La leyenda de la ciudad sin nombre

 


Las tradiciones perduran en el tiempo porque nos empeñamos en repetirlas y, a fuerza de reiteración, un gesto sencillo puede convertirse en costumbre centenaria.

La celebración de la navidad ya sea en su forma religiosa o laica cuenta con hitos memorables que han sido los que le han conferido el carácter que le conocemos hoy. La tradición de introducir un abeto verde en los hogares se remonta a nuestros vecinos nórdicos, que fusionados con nuestros antepasados celtas llegaron a Roma y con ellos, sus costumbres. El acebo, la hiedra, los árboles de hoja caduca, las velas encendidas, las antorchas y los festines se mezclaron con los aires de la primigenia civilización  mediterránea y, regresaron.

Del siglo XII español conocemos el auto de los Reyes Magos, un texto dramático para representar, en el que ya aparecen los nombres de Melchor, Gaspar y Baltasar en castellano antiguo y que se encuentra actualmente en la Biblioteca Nacional.

Del siglo XVIII procede la tradición de origen italiana de poner figuritas de cerámica representando el nacimiento del niño Jesús y de principios del siglo XX la costumbre de tomar doce uvas en España, después de que en Almería los agricultores lograron una variedad tardía que se cultivaba en diciembre y era necesario popularizarla.
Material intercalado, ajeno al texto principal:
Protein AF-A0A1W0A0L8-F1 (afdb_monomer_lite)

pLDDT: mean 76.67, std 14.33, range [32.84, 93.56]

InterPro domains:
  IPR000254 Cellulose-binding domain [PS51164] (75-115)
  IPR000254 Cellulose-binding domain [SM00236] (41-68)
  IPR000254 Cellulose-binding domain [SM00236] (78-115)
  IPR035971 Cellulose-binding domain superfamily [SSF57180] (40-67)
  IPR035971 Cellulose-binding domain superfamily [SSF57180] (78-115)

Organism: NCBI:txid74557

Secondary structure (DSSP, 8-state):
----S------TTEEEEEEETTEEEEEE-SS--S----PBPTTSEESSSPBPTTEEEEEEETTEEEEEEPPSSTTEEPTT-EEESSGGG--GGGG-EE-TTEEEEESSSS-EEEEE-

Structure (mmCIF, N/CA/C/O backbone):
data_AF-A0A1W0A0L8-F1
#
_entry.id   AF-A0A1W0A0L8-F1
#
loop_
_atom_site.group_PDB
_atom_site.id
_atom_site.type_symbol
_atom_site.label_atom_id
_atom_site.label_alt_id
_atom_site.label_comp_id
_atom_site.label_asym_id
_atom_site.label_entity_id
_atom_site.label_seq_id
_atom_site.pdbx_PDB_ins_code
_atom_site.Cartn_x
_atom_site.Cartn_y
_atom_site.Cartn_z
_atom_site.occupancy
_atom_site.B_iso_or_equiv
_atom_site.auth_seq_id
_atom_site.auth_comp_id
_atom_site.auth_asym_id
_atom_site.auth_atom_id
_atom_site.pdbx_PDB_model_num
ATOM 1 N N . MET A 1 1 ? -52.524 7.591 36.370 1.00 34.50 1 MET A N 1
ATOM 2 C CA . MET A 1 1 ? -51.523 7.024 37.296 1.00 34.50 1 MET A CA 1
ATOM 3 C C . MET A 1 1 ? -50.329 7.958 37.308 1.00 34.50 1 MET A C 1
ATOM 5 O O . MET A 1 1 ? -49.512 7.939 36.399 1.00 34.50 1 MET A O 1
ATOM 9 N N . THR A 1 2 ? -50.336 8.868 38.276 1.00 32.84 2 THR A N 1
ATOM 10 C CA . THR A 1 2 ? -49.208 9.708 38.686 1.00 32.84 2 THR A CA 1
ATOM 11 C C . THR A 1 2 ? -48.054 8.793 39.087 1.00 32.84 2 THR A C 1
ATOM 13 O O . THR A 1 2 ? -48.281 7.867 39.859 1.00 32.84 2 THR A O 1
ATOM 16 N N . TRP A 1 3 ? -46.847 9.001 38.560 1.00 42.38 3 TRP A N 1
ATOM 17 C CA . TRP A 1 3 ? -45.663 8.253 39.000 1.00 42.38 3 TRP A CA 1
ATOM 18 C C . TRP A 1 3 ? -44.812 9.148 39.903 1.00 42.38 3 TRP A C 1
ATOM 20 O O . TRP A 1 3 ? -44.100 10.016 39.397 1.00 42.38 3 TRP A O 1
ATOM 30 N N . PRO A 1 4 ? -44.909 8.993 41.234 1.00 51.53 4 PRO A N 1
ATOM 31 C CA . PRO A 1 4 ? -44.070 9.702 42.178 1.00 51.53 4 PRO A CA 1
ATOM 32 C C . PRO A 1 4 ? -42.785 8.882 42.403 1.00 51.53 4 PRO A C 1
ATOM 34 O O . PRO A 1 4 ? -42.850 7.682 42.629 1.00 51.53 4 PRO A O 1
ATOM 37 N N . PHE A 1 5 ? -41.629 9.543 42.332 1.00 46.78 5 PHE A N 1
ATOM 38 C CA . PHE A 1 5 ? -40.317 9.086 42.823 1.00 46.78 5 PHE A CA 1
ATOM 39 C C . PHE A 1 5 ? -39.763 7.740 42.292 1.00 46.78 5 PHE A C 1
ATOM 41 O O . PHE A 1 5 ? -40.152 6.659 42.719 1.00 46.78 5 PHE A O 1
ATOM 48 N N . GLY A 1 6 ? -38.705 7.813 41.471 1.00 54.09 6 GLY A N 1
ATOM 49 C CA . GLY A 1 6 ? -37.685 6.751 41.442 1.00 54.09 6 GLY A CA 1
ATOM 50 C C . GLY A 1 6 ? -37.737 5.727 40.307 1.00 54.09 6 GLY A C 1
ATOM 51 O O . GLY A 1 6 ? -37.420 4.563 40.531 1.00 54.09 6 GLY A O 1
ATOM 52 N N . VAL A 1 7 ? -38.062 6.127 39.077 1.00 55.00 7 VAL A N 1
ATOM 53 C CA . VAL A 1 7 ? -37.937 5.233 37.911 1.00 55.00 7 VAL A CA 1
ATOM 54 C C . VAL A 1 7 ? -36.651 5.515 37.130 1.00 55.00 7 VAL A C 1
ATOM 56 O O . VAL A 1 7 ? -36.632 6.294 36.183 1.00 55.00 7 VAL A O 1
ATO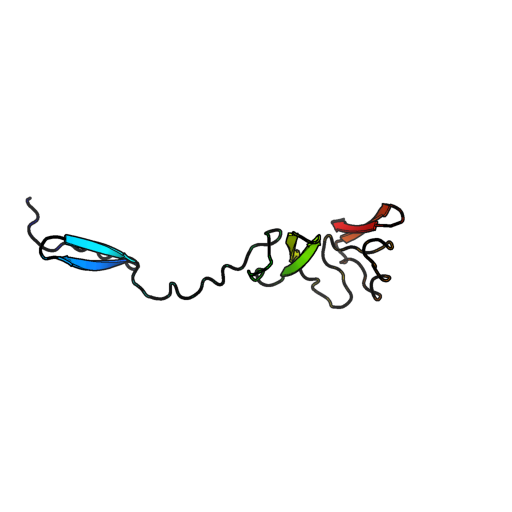M 59 N N . CYS A 1 8 ? -35.553 4.867 37.526 1.00 58.44 8 CYS A N 1
ATOM 60 C CA . CYS A 1 8 ? -34.394 4.708 36.645 1.00 58.44 8 CYS A CA 1
ATOM 61 C C . CYS A 1 8 ? -34.673 3.526 35.688 1.00 58.44 8 CYS A C 1
ATOM 63 O O . CYS A 1 8 ? -34.724 2.371 36.114 1.00 58.44 8 CYS A O 1
ATOM 65 N N . CYS A 1 9 ? -34.848 3.799 34.391 1.00 56.81 9 CYS A N 1
ATOM 66 C CA . CYS A 1 9 ? -34.877 2.802 33.314 1.00 56.81 9 CYS A CA 1
ATOM 67 C C . CYS A 1 9 ? -33.604 1.932 33.305 1.00 56.81 9 CYS A C 1
ATOM 69 O O . CYS A 1 9 ? -32.515 2.390 32.964 1.00 56.81 9 CYS A O 1
ATOM 71 N N . LYS A 1 10 ? -33.694 0.656 33.670 1.00 58.00 10 LYS A N 1
ATOM 72 C CA . LYS A 1 10 ? -32.520 -0.225 33.762 1.00 58.00 10 LYS A CA 1
ATOM 73 C C . LYS A 1 10 ? -31.961 -0.565 32.366 1.00 58.00 10 LYS A C 1
ATOM 75 O O . LYS A 1 10 ? -32.244 -1.625 31.825 1.00 58.00 10 LYS A O 1
ATOM 80 N N . ALA A 1 11 ? -31.185 0.341 31.773 1.00 56.44 11 ALA A N 1
ATOM 81 C CA . ALA A 1 11 ? -30.447 0.108 30.538 1.00 56.44 11 ALA A CA 1
ATOM 82 C C . ALA A 1 11 ? -29.058 -0.471 30.873 1.00 56.44 11 ALA A C 1
ATOM 84 O O . ALA A 1 11 ? -28.408 0.005 31.808 1.00 56.44 11 ALA A O 1
ATOM 85 N N . PRO A 1 12 ? -28.576 -1.490 30.141 1.00 59.94 12 PRO A N 1
ATOM 86 C CA . PRO A 1 12 ? -27.331 -2.187 30.472 1.00 59.94 12 PRO A CA 1
ATOM 87 C C . PRO A 1 12 ? -26.101 -1.265 30.447 1.00 59.94 12 PRO A C 1
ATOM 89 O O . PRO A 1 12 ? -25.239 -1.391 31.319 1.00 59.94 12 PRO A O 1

La noche del 5 de enero, durante mi infancia, fue la noche en la que cenábamos el rosco de reyes y nos encaminábamos pronto a la cama a la espera de la mágica llegada de los Reyes. Pero esa noche, a la que con los años le sumé mi propia familia, adquirió una original costumbre que hoy por hoy nos resulta ya milenaria. La película La leyenda de la ciudad sin nombre junto al rosco de Reyes es nuestra tradición antes de poner los zapatos delante de la chimenea y unos mendrugos de pan para los camellos.